What you will do:
What you need to produce from the material below is an exact transcription of the lines from the one with "ATOM 213 C C" through the one with "ATOM 254 C C", both included, and no other line.

Raw data:
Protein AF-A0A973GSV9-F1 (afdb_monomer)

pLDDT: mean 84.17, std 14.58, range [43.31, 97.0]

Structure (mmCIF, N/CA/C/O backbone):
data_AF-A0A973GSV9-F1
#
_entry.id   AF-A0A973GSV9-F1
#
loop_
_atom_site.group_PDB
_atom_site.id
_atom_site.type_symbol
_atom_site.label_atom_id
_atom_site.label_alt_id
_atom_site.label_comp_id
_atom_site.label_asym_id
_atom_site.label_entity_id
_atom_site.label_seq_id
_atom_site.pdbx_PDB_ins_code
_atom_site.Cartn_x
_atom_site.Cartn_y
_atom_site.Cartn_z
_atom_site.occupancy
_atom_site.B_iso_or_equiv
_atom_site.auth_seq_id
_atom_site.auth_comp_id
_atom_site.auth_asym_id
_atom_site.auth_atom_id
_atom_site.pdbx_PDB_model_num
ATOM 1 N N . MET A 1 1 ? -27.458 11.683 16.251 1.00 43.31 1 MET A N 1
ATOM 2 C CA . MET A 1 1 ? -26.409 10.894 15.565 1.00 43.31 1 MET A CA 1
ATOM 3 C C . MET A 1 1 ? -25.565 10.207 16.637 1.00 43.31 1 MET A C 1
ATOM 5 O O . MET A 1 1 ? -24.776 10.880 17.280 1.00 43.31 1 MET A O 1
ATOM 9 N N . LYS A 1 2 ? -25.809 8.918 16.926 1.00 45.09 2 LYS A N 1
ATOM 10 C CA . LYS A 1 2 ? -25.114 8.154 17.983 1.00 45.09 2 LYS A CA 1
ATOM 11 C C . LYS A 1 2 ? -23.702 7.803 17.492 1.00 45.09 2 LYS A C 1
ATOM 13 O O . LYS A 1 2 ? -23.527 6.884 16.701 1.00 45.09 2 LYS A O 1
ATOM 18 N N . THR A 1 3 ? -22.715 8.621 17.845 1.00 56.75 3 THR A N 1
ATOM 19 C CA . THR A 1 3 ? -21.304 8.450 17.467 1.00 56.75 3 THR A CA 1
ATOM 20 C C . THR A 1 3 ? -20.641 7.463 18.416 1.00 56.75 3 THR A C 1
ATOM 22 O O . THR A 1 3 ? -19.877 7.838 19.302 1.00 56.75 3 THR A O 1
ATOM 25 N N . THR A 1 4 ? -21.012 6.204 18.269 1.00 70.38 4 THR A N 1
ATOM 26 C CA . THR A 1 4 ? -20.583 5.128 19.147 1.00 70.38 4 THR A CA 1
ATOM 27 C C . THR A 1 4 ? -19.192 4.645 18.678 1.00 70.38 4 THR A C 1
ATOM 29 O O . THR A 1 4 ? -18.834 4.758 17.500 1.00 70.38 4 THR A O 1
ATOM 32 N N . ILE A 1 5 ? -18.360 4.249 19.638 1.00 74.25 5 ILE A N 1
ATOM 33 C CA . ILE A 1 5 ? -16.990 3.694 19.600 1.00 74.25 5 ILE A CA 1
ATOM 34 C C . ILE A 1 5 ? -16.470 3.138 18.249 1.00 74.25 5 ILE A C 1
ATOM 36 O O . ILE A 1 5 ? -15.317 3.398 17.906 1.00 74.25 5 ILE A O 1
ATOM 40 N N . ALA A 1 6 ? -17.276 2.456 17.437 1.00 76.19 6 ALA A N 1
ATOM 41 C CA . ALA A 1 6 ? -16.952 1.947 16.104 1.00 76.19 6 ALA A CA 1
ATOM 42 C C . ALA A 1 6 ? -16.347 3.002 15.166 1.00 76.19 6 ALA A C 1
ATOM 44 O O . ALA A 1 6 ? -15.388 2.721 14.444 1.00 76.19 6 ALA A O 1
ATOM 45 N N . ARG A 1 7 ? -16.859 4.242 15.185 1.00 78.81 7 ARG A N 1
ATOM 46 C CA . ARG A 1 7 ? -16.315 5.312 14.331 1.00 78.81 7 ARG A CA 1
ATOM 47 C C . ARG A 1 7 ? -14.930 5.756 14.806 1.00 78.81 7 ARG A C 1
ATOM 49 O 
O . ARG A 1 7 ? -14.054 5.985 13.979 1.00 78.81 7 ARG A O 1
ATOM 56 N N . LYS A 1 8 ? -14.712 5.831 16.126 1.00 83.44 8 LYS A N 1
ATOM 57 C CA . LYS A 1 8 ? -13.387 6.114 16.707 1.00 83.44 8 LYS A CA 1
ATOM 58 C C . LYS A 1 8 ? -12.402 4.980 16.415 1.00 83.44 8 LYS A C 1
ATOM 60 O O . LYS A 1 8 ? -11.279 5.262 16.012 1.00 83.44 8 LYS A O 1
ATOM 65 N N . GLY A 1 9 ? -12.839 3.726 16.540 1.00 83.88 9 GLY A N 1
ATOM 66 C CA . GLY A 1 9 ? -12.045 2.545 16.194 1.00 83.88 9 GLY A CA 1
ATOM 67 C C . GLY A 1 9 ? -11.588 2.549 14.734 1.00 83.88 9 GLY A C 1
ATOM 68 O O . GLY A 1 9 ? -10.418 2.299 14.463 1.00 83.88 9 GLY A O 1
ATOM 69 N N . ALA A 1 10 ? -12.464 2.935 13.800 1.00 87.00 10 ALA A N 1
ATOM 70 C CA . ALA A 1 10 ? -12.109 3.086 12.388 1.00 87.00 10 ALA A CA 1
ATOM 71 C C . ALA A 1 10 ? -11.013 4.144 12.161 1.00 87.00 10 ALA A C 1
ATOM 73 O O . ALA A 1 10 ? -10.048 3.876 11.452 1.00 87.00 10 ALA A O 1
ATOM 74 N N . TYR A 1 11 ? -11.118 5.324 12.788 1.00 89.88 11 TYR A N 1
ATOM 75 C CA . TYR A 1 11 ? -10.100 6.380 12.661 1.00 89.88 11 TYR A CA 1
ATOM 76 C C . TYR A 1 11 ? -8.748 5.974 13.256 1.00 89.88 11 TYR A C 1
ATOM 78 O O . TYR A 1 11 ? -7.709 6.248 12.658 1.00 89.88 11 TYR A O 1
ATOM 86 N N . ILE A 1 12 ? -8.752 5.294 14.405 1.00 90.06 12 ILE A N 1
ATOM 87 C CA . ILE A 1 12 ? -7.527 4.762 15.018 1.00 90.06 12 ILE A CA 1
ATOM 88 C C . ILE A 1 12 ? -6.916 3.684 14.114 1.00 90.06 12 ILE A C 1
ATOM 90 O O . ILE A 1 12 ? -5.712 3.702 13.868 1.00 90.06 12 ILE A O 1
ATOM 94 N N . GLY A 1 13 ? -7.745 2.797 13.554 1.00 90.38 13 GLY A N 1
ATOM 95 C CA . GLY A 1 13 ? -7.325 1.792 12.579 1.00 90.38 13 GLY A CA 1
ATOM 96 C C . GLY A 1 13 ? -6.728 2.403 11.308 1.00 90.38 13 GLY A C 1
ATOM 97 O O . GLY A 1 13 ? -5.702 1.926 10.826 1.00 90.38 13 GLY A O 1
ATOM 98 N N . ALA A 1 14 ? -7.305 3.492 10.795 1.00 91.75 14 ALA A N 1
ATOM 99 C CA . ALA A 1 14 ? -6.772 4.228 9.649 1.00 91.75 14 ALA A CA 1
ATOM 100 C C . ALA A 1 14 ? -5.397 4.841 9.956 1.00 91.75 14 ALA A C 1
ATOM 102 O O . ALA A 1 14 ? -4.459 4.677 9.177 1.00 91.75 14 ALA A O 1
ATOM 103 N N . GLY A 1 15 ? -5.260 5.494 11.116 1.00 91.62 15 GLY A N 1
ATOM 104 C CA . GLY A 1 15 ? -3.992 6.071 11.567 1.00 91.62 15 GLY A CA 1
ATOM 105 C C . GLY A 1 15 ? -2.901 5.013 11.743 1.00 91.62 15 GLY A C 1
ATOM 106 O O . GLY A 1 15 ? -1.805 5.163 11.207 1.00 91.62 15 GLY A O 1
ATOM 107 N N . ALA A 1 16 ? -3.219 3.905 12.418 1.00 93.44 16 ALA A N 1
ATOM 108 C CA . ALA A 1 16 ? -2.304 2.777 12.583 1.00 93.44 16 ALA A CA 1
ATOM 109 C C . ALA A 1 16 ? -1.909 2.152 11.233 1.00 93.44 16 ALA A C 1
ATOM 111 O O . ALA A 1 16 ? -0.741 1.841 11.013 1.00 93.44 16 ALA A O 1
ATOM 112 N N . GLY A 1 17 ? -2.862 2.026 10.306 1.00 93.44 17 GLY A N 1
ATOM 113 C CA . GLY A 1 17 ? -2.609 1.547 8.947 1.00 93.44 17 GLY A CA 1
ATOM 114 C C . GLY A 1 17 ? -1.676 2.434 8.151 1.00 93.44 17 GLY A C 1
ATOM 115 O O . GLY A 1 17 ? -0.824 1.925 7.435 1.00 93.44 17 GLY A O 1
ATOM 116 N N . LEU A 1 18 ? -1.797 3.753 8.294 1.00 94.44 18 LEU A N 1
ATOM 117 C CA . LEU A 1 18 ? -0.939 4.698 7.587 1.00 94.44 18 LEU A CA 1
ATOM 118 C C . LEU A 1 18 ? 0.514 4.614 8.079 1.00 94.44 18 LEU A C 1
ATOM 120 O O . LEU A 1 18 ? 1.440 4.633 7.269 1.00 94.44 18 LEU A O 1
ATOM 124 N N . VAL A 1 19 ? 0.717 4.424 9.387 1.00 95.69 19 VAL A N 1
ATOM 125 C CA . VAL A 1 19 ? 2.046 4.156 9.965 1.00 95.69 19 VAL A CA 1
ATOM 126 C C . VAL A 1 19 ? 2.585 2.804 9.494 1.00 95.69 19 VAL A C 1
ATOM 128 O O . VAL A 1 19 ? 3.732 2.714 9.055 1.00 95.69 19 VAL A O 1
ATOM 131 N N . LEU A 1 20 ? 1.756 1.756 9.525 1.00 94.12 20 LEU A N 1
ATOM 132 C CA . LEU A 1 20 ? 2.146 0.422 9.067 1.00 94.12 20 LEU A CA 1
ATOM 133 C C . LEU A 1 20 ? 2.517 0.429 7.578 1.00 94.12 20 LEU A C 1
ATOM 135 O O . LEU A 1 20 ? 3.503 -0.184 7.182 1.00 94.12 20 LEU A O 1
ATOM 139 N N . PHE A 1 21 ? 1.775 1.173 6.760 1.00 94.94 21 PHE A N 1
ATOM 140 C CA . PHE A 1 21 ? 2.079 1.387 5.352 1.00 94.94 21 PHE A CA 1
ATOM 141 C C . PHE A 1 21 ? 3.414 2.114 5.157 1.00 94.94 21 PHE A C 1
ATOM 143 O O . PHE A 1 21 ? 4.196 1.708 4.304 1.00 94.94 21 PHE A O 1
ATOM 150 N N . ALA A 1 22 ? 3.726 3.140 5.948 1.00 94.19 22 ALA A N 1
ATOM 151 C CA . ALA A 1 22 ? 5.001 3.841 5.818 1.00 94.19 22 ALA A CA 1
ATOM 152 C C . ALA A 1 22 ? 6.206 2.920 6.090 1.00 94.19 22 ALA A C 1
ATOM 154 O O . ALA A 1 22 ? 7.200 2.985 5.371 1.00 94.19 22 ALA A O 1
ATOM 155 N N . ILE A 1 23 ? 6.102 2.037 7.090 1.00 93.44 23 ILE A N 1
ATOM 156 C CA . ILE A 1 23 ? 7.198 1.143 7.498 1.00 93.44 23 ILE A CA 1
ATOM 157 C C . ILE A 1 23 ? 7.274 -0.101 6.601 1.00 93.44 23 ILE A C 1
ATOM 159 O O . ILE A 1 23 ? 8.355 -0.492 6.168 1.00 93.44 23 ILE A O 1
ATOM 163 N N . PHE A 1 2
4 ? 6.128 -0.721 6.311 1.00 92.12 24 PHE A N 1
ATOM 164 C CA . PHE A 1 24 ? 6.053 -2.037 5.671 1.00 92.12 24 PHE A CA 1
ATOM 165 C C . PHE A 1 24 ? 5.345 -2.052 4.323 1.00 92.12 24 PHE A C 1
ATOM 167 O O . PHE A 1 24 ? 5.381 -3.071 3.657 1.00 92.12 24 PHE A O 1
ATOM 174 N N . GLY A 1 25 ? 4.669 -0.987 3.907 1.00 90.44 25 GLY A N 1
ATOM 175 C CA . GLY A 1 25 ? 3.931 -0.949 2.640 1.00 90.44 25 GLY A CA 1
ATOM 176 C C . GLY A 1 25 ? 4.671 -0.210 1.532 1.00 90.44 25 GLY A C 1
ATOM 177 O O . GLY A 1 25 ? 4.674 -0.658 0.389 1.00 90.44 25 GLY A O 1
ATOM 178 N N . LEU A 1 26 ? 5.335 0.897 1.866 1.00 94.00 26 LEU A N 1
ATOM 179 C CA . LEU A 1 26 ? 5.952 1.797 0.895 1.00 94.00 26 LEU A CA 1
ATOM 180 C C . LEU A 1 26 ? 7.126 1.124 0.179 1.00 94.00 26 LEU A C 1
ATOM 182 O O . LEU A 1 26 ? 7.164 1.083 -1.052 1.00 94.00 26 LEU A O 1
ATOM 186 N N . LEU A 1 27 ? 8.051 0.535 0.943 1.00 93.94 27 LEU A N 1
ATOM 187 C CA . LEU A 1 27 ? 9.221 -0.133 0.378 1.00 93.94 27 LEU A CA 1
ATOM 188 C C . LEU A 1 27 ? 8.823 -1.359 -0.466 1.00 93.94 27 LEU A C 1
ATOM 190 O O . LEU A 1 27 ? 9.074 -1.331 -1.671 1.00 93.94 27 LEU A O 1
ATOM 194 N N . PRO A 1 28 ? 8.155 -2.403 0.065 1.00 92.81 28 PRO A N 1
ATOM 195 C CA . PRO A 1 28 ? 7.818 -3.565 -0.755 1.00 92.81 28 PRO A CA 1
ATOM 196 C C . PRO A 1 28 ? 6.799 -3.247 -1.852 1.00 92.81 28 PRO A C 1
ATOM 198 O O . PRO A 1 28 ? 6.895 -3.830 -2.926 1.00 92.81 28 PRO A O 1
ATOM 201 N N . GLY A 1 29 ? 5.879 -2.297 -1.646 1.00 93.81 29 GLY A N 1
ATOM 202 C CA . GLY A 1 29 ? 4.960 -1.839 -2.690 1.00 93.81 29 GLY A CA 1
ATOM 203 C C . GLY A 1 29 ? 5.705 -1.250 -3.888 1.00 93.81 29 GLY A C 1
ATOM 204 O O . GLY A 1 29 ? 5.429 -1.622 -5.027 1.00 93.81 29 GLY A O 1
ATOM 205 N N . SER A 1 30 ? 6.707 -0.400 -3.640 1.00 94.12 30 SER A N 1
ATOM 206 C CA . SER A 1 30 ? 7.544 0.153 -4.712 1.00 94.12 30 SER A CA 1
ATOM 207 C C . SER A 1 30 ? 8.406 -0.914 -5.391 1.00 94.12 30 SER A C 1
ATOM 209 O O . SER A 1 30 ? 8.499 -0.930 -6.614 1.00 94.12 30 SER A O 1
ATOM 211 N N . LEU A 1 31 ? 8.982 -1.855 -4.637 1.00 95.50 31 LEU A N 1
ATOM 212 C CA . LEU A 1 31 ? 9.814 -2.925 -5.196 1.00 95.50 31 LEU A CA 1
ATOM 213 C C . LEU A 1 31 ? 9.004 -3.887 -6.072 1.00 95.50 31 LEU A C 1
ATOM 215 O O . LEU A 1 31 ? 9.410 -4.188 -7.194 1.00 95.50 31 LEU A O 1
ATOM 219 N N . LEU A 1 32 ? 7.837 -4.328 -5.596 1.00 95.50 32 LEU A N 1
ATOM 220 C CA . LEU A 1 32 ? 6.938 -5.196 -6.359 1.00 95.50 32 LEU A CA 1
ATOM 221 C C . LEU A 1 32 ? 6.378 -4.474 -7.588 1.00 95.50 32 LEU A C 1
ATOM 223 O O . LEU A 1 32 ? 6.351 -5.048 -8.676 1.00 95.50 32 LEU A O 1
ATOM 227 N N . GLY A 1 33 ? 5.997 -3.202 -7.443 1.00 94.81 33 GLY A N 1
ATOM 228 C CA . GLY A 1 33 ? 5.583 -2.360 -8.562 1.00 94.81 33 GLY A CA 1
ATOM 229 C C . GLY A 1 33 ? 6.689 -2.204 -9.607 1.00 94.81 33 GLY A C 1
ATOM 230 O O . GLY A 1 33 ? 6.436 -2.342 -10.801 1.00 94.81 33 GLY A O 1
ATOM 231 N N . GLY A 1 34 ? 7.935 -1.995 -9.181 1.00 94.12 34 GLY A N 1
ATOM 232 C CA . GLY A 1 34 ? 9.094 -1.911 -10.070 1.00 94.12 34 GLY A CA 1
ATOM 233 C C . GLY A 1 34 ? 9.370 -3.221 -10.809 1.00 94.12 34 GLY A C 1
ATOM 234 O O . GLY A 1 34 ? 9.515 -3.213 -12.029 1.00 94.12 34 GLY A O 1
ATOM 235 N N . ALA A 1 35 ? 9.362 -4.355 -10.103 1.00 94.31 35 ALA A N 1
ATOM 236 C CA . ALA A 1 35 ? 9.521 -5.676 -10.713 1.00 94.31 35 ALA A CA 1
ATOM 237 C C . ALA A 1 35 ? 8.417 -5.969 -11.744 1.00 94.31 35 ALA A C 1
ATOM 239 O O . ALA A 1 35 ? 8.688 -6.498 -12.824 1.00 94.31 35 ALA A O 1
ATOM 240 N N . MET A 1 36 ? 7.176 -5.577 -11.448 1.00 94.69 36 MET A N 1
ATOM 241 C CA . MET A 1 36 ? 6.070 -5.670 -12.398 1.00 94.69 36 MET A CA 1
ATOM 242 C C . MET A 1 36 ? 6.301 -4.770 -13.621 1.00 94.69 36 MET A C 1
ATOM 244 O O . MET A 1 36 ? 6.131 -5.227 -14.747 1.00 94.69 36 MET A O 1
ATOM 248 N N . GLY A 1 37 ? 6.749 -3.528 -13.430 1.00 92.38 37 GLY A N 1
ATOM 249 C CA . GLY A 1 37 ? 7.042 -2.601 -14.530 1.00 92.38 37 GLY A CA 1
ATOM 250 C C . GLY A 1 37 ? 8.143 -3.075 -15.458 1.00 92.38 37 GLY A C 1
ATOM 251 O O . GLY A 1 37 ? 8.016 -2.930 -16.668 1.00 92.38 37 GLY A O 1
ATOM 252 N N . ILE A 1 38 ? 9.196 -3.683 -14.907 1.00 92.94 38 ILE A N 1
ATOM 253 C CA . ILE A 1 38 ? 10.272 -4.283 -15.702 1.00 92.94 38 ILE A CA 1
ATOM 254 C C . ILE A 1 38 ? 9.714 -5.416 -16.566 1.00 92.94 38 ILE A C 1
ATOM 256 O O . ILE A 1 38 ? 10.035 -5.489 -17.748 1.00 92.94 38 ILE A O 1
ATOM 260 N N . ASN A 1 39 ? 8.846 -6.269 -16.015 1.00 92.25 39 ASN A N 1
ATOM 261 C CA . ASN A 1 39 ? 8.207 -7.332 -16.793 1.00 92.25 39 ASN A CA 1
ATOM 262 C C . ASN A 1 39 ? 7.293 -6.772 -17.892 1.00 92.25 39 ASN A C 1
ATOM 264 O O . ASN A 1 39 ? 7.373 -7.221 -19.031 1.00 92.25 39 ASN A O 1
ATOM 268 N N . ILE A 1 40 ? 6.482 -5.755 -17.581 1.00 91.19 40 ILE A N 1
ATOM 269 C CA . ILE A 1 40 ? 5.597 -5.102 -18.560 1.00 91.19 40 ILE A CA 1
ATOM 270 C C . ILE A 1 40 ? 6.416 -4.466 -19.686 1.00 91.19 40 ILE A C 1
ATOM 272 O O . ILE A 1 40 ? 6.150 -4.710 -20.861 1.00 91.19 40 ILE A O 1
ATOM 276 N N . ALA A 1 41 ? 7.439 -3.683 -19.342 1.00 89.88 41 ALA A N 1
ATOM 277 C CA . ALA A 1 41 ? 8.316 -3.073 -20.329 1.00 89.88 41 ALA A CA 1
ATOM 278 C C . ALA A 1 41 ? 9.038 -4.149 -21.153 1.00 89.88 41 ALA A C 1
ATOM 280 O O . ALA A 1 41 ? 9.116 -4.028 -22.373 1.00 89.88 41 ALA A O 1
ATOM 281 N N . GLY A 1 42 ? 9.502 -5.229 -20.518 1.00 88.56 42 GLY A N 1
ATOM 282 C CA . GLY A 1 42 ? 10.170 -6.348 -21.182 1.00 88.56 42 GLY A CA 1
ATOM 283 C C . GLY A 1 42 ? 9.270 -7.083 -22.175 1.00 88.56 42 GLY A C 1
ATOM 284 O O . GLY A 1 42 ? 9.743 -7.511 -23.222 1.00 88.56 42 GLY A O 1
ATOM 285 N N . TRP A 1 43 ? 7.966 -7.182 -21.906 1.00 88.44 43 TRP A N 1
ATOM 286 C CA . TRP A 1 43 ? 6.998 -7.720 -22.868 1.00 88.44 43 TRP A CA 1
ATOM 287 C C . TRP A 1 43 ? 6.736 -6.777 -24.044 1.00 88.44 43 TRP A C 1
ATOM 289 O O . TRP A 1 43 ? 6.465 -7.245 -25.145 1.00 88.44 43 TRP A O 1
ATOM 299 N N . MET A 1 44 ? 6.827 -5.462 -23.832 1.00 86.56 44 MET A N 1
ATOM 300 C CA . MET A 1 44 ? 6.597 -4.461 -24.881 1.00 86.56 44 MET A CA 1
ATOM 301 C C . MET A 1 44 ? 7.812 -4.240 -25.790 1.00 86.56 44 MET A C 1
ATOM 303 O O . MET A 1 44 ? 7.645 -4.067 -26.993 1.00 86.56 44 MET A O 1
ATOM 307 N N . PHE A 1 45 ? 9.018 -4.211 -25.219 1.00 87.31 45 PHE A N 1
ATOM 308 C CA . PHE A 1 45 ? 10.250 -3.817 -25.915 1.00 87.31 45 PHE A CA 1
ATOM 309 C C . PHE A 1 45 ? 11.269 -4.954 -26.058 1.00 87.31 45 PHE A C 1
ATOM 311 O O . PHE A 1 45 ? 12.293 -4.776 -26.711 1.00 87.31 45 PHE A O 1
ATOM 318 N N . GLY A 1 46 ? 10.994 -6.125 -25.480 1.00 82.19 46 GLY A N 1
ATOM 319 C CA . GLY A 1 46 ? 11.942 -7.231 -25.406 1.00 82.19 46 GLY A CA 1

Worked solution:
ATOM 213 C C . LEU A 1 31 ? 9.004 -3.887 -6.072 1.00 95.50 31 LEU A C 1
ATOM 215 O O . LEU A 1 31 ? 9.410 -4.188 -7.194 1.00 95.50 31 LEU A O 1
ATOM 219 N N . LEU A 1 32 ? 7.837 -4.328 -5.596 1.00 95.50 32 LEU A N 1
ATOM 220 C CA . LEU A 1 32 ? 6.938 -5.196 -6.359 1.00 95.50 32 LEU A CA 1
ATOM 221 C C . LEU A 1 32 ? 6.378 -4.474 -7.588 1.00 95.50 32 LEU A C 1
ATOM 223 O O . LEU A 1 32 ? 6.351 -5.048 -8.676 1.00 95.50 32 LEU A O 1
ATOM 227 N N . GLY A 1 33 ? 5.997 -3.202 -7.443 1.00 94.81 33 GLY A N 1
ATOM 228 C CA . GLY A 1 33 ? 5.583 -2.360 -8.562 1.00 94.81 33 GLY A CA 1
ATOM 229 C C . GLY A 1 33 ? 6.689 -2.204 -9.607 1.00 94.81 33 GLY A C 1
ATOM 230 O O . GLY A 1 33 ? 6.436 -2.342 -10.801 1.00 94.81 33 GLY A O 1
ATOM 231 N N . GLY A 1 34 ? 7.935 -1.995 -9.181 1.00 94.12 34 GLY A N 1
ATOM 232 C CA . GLY A 1 34 ? 9.094 -1.911 -10.070 1.00 94.12 34 GLY A CA 1
ATOM 233 C C . GLY A 1 34 ? 9.370 -3.221 -10.809 1.00 94.12 34 GLY A C 1
ATOM 234 O O . GLY A 1 34 ? 9.515 -3.213 -12.029 1.00 94.12 34 GLY A O 1
ATOM 235 N N . ALA A 1 35 ? 9.362 -4.355 -10.103 1.00 94.31 35 ALA A N 1
ATOM 236 C CA . ALA A 1 35 ? 9.521 -5.676 -10.713 1.00 94.31 35 ALA A CA 1
ATOM 237 C C . ALA A 1 35 ? 8.417 -5.969 -11.744 1.00 94.31 35 ALA A C 1
ATOM 239 O O . ALA A 1 35 ? 8.688 -6.498 -12.824 1.00 94.31 35 ALA A O 1
ATOM 240 N N . MET A 1 36 ? 7.176 -5.577 -11.448 1.00 94.69 36 MET A N 1
ATOM 241 C CA . MET A 1 36 ? 6.070 -5.670 -12.398 1.00 94.69 36 MET A CA 1
ATOM 242 C C . MET A 1 36 ? 6.301 -4.770 -13.621 1.00 94.69 36 MET A C 1
ATOM 244 O O . MET A 1 36 ? 6.131 -5.227 -14.747 1.00 94.69 36 MET A O 1
ATOM 248 N N . GLY A 1 37 ? 6.749 -3.528 -13.430 1.00 92.38 37 GLY A N 1
ATOM 249 C CA . GLY A 1 37 ? 7.042 -2.601 -14.530 1.00 92.38 37 GLY A CA 1
ATOM 250 C C . GLY A 1 37 ? 8.143 -3.075 -15.458 1.00 92.38 37 GLY A C 1
ATOM 251 O O . GLY A 1 37 ? 8.016 -2.930 -16.668 1.00 92.38 37 GLY A O 1
ATOM 252 N N . ILE A 1 38 ? 9.196 -3.683 -14.907 1.00 92.94 38 ILE A N 1
ATOM 253 C CA . ILE A 1 38 ? 10.272 -4.283 -15.702 1.00 92.94 38 ILE A CA 1
ATOM 254 C C . ILE A 1 38 ? 9.714 -5.416 -16.566 1.00 92.94 38 ILE A C 1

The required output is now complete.